We passed out of the specimen section into a storage area; we walked past bags and bags of various animal feeds. The air was fresher here.
"Listen," I stopped him. "I want to apologize for shooting down your plan. I guess I came on a little strong-"
"You want to hear my theory about the bunnydogs?" Larson asked. He looked me straight in the eye. "I think they're like the meeps-only for humans. The bunnydogs are so cute, they're irresistible. The first time people see those videos, they all go, `Awwwww.' Especially women. They all want to pick the bunnies up and cuddle them. I'll bet a woman would put her own baby down to cuddle a bunnydog. I'll bet tomorrow you'll find out just how friendly the bunnydogs really are-"
"Thanks. I think I can find the rest of the way myself," I interrupted him deliberately.
"It's just down there." Larson pointed. "Past those steel doors. Follow the red stripe to the security section."
"Security?"
"It's an isolation block. It sits on springs. It's earthquake-proof and self-contained. That's where we control the whole operation. All our files are stored there. It can be locked down tighter than the Iron Mountain. It's got an independent air supply, power supply, and a six-month supply of food. It's safe against the entire electromagnetic spectrum, including lasers, masers, xasers, all kinds of radiation, magnetism, and television reruns. It's blanketed by scrambler fields. Nothing goes in or out without permission. Oh-and you'll have to decontaminate too."

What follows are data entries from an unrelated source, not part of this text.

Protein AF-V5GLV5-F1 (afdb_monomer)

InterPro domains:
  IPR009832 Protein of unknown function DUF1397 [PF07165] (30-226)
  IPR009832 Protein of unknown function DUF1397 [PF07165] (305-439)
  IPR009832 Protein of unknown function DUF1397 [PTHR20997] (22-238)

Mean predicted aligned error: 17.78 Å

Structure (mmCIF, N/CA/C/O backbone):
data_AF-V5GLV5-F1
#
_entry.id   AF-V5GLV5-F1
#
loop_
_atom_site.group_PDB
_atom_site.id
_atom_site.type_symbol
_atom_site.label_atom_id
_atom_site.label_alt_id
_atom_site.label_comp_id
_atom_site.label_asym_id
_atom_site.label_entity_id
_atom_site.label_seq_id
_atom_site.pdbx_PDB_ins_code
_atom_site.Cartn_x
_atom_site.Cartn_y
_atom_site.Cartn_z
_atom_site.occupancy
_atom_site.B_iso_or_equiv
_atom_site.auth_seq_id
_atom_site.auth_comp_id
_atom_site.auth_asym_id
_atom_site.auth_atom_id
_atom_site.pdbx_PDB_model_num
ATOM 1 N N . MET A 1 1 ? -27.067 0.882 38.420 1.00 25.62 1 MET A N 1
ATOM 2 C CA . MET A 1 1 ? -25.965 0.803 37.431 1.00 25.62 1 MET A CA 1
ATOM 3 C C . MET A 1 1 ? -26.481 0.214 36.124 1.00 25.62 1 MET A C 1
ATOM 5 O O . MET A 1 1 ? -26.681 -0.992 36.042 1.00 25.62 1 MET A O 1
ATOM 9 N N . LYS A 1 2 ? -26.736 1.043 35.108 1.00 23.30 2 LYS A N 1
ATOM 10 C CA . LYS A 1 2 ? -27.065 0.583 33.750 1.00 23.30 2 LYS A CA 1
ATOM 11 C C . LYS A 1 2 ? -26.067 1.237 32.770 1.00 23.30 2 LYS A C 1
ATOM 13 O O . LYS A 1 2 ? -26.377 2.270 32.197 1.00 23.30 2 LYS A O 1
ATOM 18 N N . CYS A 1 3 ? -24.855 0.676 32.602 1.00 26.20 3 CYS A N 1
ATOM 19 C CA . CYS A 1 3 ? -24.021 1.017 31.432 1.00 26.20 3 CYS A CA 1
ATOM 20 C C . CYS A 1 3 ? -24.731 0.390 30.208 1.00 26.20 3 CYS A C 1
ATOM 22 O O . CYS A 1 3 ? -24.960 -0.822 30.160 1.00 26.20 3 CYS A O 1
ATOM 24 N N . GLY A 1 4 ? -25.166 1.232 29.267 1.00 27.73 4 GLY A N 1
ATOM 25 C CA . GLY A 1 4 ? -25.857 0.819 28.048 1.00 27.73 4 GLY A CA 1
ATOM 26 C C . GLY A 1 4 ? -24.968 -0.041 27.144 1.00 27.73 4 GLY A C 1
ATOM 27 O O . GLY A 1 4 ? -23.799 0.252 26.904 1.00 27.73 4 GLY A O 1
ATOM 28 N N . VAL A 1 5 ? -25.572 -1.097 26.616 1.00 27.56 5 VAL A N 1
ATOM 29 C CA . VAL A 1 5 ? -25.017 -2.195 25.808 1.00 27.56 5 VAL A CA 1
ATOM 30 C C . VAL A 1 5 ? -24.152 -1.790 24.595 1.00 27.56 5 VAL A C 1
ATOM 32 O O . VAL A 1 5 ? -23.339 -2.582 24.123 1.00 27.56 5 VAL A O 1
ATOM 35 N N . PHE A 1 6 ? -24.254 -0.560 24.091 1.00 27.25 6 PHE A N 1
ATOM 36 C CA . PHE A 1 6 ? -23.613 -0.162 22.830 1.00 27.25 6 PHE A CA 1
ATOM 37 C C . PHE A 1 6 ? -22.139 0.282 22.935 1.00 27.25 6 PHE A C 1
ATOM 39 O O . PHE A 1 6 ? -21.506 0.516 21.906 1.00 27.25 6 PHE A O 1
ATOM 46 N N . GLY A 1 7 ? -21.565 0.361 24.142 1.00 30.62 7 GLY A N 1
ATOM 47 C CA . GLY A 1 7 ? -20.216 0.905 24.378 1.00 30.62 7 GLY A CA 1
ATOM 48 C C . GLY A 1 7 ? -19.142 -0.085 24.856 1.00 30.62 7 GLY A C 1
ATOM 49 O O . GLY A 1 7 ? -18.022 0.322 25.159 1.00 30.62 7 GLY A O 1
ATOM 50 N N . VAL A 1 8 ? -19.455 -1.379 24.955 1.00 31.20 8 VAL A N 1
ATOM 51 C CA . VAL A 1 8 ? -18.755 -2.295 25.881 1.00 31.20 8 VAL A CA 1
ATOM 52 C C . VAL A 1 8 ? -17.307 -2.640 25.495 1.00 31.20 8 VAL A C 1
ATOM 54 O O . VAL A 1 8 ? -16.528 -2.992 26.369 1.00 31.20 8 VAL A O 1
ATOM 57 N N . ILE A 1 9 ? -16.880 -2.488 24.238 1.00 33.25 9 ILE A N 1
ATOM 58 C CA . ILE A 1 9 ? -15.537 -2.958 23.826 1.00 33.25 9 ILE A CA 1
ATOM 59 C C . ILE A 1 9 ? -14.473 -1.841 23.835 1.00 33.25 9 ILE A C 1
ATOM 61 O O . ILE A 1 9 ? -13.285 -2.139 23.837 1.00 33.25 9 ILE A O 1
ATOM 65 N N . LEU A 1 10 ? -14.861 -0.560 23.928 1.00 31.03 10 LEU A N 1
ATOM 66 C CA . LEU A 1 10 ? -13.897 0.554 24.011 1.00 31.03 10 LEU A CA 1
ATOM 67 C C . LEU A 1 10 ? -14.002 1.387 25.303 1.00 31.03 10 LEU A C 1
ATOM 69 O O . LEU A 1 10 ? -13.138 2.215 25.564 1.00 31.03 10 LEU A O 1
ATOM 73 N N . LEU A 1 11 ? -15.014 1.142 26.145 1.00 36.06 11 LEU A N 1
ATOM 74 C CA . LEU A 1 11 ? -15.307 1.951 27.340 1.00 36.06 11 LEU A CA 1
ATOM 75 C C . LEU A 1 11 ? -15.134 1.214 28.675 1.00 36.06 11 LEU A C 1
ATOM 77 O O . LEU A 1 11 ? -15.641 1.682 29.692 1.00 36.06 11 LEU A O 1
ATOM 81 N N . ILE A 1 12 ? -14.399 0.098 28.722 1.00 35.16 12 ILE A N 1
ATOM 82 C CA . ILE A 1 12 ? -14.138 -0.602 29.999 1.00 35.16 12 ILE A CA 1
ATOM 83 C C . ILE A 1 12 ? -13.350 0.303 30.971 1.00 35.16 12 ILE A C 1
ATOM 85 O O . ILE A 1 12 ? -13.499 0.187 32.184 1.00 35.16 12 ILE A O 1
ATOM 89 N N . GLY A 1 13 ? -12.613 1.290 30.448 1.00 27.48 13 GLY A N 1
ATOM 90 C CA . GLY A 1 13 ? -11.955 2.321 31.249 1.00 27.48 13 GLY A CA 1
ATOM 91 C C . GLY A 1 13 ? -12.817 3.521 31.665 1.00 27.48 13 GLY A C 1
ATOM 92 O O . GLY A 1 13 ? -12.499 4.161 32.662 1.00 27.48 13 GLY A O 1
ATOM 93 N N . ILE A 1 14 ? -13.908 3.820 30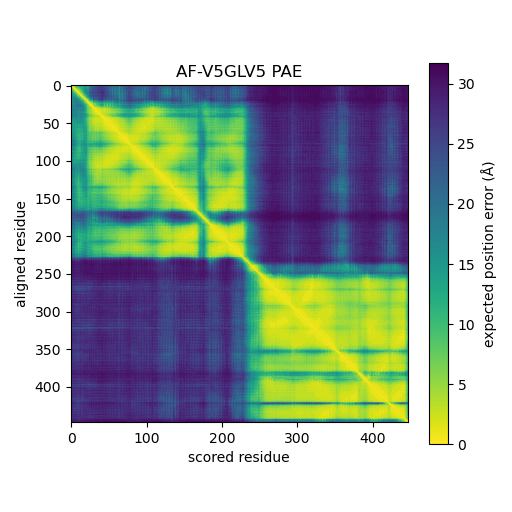.945 1.00 31.55 14 ILE A N 1
ATOM 94 C CA . ILE A 1 14 ? -14.673 5.075 31.112 1.00 31.55 14 ILE A CA 1
ATOM 95 C C . ILE A 1 14 ? -15.852 4.921 32.096 1.00 31.55 14 ILE A C 1
ATOM 97 O O . ILE A 1 14 ? -16.263 5.908 32.693 1.00 31.55 14 ILE A O 1
ATOM 101 N N . CYS A 1 15 ? -16.345 3.703 32.382 1.00 33.50 15 CYS 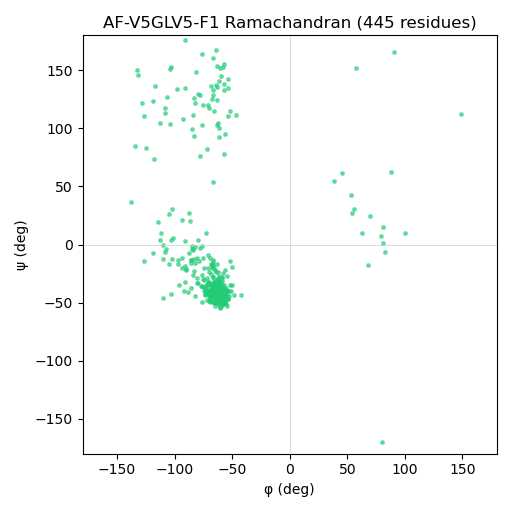A N 1
ATOM 102 C CA . CYS A 1 15 ? -17.381 3.496 33.425 1.00 33.50 15 CYS A CA 1
ATOM 103 C C . CYS A 1 15 ? -16.829 3.641 34.883 1.00 33.50 15 CYS A C 1
ATOM 105 O O . CYS A 1 15 ? -17.537 3.278 35.817 1.00 33.50 15 CYS A O 1
ATOM 107 N N . GLN A 1 16 ? -15.590 4.122 35.105 1.00 30.94 16 GLN A N 1
ATOM 108 C CA . GLN A 1 16 ? -15.022 4.413 36.446 1.00 30.94 16 GLN A CA 1
ATOM 109 C C . GLN A 1 16 ? -14.967 5.916 36.772 1.00 30.94 16 GLN A C 1
ATOM 111 O O . GLN A 1 16 ? -14.826 6.275 37.937 1.00 30.94 16 GLN A O 1
ATOM 116 N N . ALA A 1 17 ? -15.081 6.800 35.776 1.00 27.08 17 ALA A N 1
ATOM 117 C CA . ALA A 1 17 ? -15.283 8.214 36.054 1.00 27.08 17 ALA A CA 1
ATOM 118 C C . ALA A 1 17 ? -16.762 8.416 36.388 1.00 27.08 17 ALA A C 1
ATOM 120 O O . ALA A 1 17 ? -17.630 7.963 35.640 1.00 27.08 17 ALA A O 1
ATOM 121 N N . GLU A 1 18 ? -17.040 9.089 37.499 1.00 26.11 18 GLU A N 1
ATOM 122 C CA . GLU A 1 18 ? -18.343 9.654 37.846 1.00 26.11 18 GLU A CA 1
ATOM 123 C C . GLU A 1 18 ? -18.782 10.625 36.736 1.00 26.11 18 GLU A C 1
ATOM 125 O O . GLU A 1 18 ? -18.652 11.841 36.831 1.00 26.11 18 GLU A O 1
ATOM 130 N N . ILE A 1 19 ? -19.267 10.086 35.620 1.00 27.53 19 ILE A N 1
ATOM 131 C CA . ILE A 1 19 ? -20.087 10.825 34.678 1.00 27.53 19 ILE A CA 1
ATOM 132 C C . ILE A 1 19 ? -21.497 10.723 35.263 1.00 27.53 19 ILE A C 1
ATOM 134 O O . ILE A 1 19 ? -22.053 9.621 35.279 1.00 27.53 19 ILE A O 1
ATOM 138 N N . PRO A 1 20 ? -22.094 11.826 35.753 1.00 24.41 20 PRO A N 1
ATOM 139 C CA . PRO A 1 20 ? -23.500 11.849 36.108 1.00 24.41 20 PRO A CA 1
ATOM 140 C C . PRO A 1 20 ? -24.284 11.812 34.797 1.00 24.41 20 PRO A C 1
ATOM 142 O O . PRO A 1 20 ? -24.653 12.831 34.225 1.00 24.41 20 PRO A O 1
ATOM 145 N N . ALA A 1 21 ? -24.444 10.618 34.255 1.00 29.75 21 ALA A N 1
ATOM 146 C CA . ALA A 1 21 ? -25.375 10.346 33.186 1.00 29.75 21 ALA A CA 1
ATOM 147 C C . ALA A 1 21 ? -26.093 9.066 33.588 1.00 29.75 21 ALA A C 1
ATOM 149 O O . ALA A 1 21 ? -25.702 7.959 33.215 1.00 29.75 21 ALA A O 1
ATOM 150 N N . GLU A 1 22 ? -27.136 9.229 34.403 1.00 29.81 22 GLU A 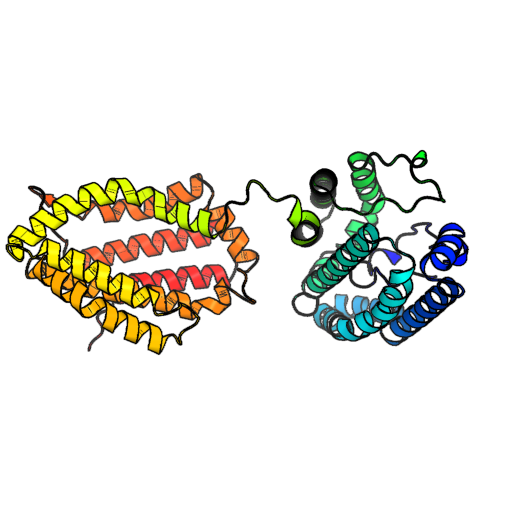N 1
ATOM 151 C CA . GLU A 1 22 ? -28.266 8.314 34.326 1.00 29.81 22 GLU A CA 1
ATOM 152 C C . GLU A 1 22 ? -28.604 8.185 32.839 1.00 29.81 22 GLU A C 1
ATOM 154 O O . GLU A 1 22 ? -28.949 9.165 32.182 1.00 29.81 22 GLU A O 1
ATOM 159 N N . VAL A 1 23 ? -28.366 7.003 32.268 1.00 34.56 23 VAL A N 1
ATOM 160 C CA . VAL A 1 23 ? -28.843 6.701 30.921 1.00 34.56 23 VAL A CA 1
ATOM 161 C C . VAL A 1 23 ? -30.363 6.705 31.047 1.00 34.56 23 VAL A C 1
ATOM 163 O O . VAL A 1 23 ? -30.862 5.854 31.792 1.00 34.56 23 VAL A O 1
ATOM 166 N N . PRO A 1 24 ? -31.077 7.644 30.400 1.00 39.84 24 PRO A N 1
ATOM 167 C CA . PRO A 1 24 ? -32.517 7.745 30.574 1.00 39.84 24 PRO A CA 1
ATOM 168 C C . PRO A 1 24 ? -33.162 6.440 30.106 1.00 39.84 24 PRO A C 1
ATOM 170 O O . PRO A 1 24 ? -32.696 5.822 29.137 1.00 39.84 24 PRO A O 1
ATOM 173 N N . ASP A 1 25 ? -34.177 5.985 30.831 1.00 51.62 25 ASP A N 1
ATOM 174 C CA . ASP A 1 25 ? -34.945 4.812 30.438 1.00 51.62 25 ASP A CA 1
ATOM 175 C C . ASP A 1 25 ? -35.652 5.107 29.103 1.00 51.62 25 ASP A C 1
ATOM 177 O O . ASP A 1 25 ? -35.907 6.260 28.758 1.00 51.62 25 ASP A O 1
ATOM 181 N N . LEU A 1 26 ? -35.958 4.082 28.304 1.00 55.12 26 LEU A N 1
ATOM 182 C CA . LEU A 1 26 ? -36.673 4.297 27.034 1.00 55.12 26 LEU A CA 1
ATOM 183 C C . LEU A 1 26 ? -38.031 4.974 27.270 1.00 55.12 26 LEU A C 1
ATOM 185 O O . LEU A 1 26 ? -38.488 5.744 26.425 1.00 55.12 26 LEU A O 1
ATOM 189 N N . ASP A 1 27 ? -38.614 4.723 28.444 1.00 57.53 27 ASP A N 1
ATOM 190 C CA . ASP A 1 27 ? -39.851 5.336 28.918 1.00 57.53 27 ASP A CA 1
ATOM 191 C C . ASP A 1 27 ? -39.721 6.850 29.183 1.00 57.53 27 ASP A C 1
ATOM 193 O O . ASP A 1 27 ? -40.734 7.545 29.172 1.00 57.53 27 ASP A O 1
ATOM 197 N N . ASP A 1 28 ? -38.503 7.386 29.320 1.00 54.97 28 ASP A N 1
ATOM 198 C CA . ASP A 1 28 ? -38.254 8.826 29.487 1.00 54.97 28 ASP A CA 1
ATOM 199 C C . ASP A 1 28 ? -38.351 9.599 28.154 1.00 54.97 28 ASP A C 1
ATOM 201 O O . ASP A 1 28 ? -38.243 10.827 28.121 1.00 54.97 28 ASP A O 1
ATOM 205 N N . PHE A 1 29 ? -38.571 8.898 27.033 1.00 60.84 29 PHE A N 1
ATOM 206 C CA . PHE A 1 29 ? -38.659 9.480 25.694 1.00 60.84 29 PHE A CA 1
ATOM 207 C C . PHE A 1 29 ? -40.036 9.247 25.055 1.00 60.84 29 PHE A C 1
ATOM 209 O O . PHE A 1 29 ? -40.171 8.483 24.093 1.00 60.84 29 PHE A O 1
ATOM 216 N N . GLU A 1 30 ? -41.064 9.967 25.520 1.00 67.44 30 GLU A N 1
ATOM 217 C CA . GLU A 1 30 ? -42.431 9.906 24.960 1.00 67.44 30 GLU A CA 1
ATOM 218 C C . GLU A 1 30 ? -42.468 10.070 23.425 1.00 67.44 30 GLU A C 1
ATOM 220 O O . GLU A 1 30 ? -43.232 9.391 22.735 1.00 67.44 30 GLU A O 1
ATOM 225 N N . ALA A 1 31 ? -41.572 10.888 22.864 1.00 67.69 31 ALA A N 1
ATOM 226 C CA . ALA A 1 31 ? -41.444 11.094 21.420 1.00 67.69 31 ALA A CA 1
ATOM 227 C C . ALA A 1 31 ? -41.039 9.822 20.642 1.00 67.69 31 ALA A C 1
ATOM 229 O O . ALA A 1 31 ? -41.421 9.654 19.481 1.00 67.69 31 ALA A O 1
ATOM 230 N N . ILE A 1 32 ? -40.277 8.908 21.257 1.00 71.19 32 ILE A N 1
ATOM 231 C CA . ILE A 1 32 ? -39.904 7.623 20.645 1.00 71.19 32 ILE A CA 1
ATOM 232 C C . ILE A 1 32 ? -41.120 6.700 20.606 1.00 71.19 32 ILE A C 1
ATOM 234 O O . ILE A 1 32 ? -41.365 6.063 19.578 1.00 71.19 32 ILE A O 1
ATOM 238 N N . LYS A 1 33 ? -41.914 6.676 21.683 1.00 79.44 33 LYS A N 1
ATOM 239 C CA . LYS A 1 33 ? -43.158 5.905 21.752 1.00 79.44 33 LYS A CA 1
ATOM 240 C C . LYS A 1 33 ? -44.154 6.349 20.689 1.00 79.44 33 LYS A C 1
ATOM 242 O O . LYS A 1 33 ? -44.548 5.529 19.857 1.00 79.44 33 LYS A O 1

I looked at Larson. "Isn't all this a little extreme for just a counseling session?"
He shrugged. "It's the best place in the world for privacy." He turned and headed back the way we'd come.
I followed Larson's directions: through the steel doors, past a security scan, detoxification, through a security tube-through a triple airlock-then through another security tube and a final scanning station.
The robot at the desk directed me down a hall to a corridor of personal apartments. Room fourteen, please.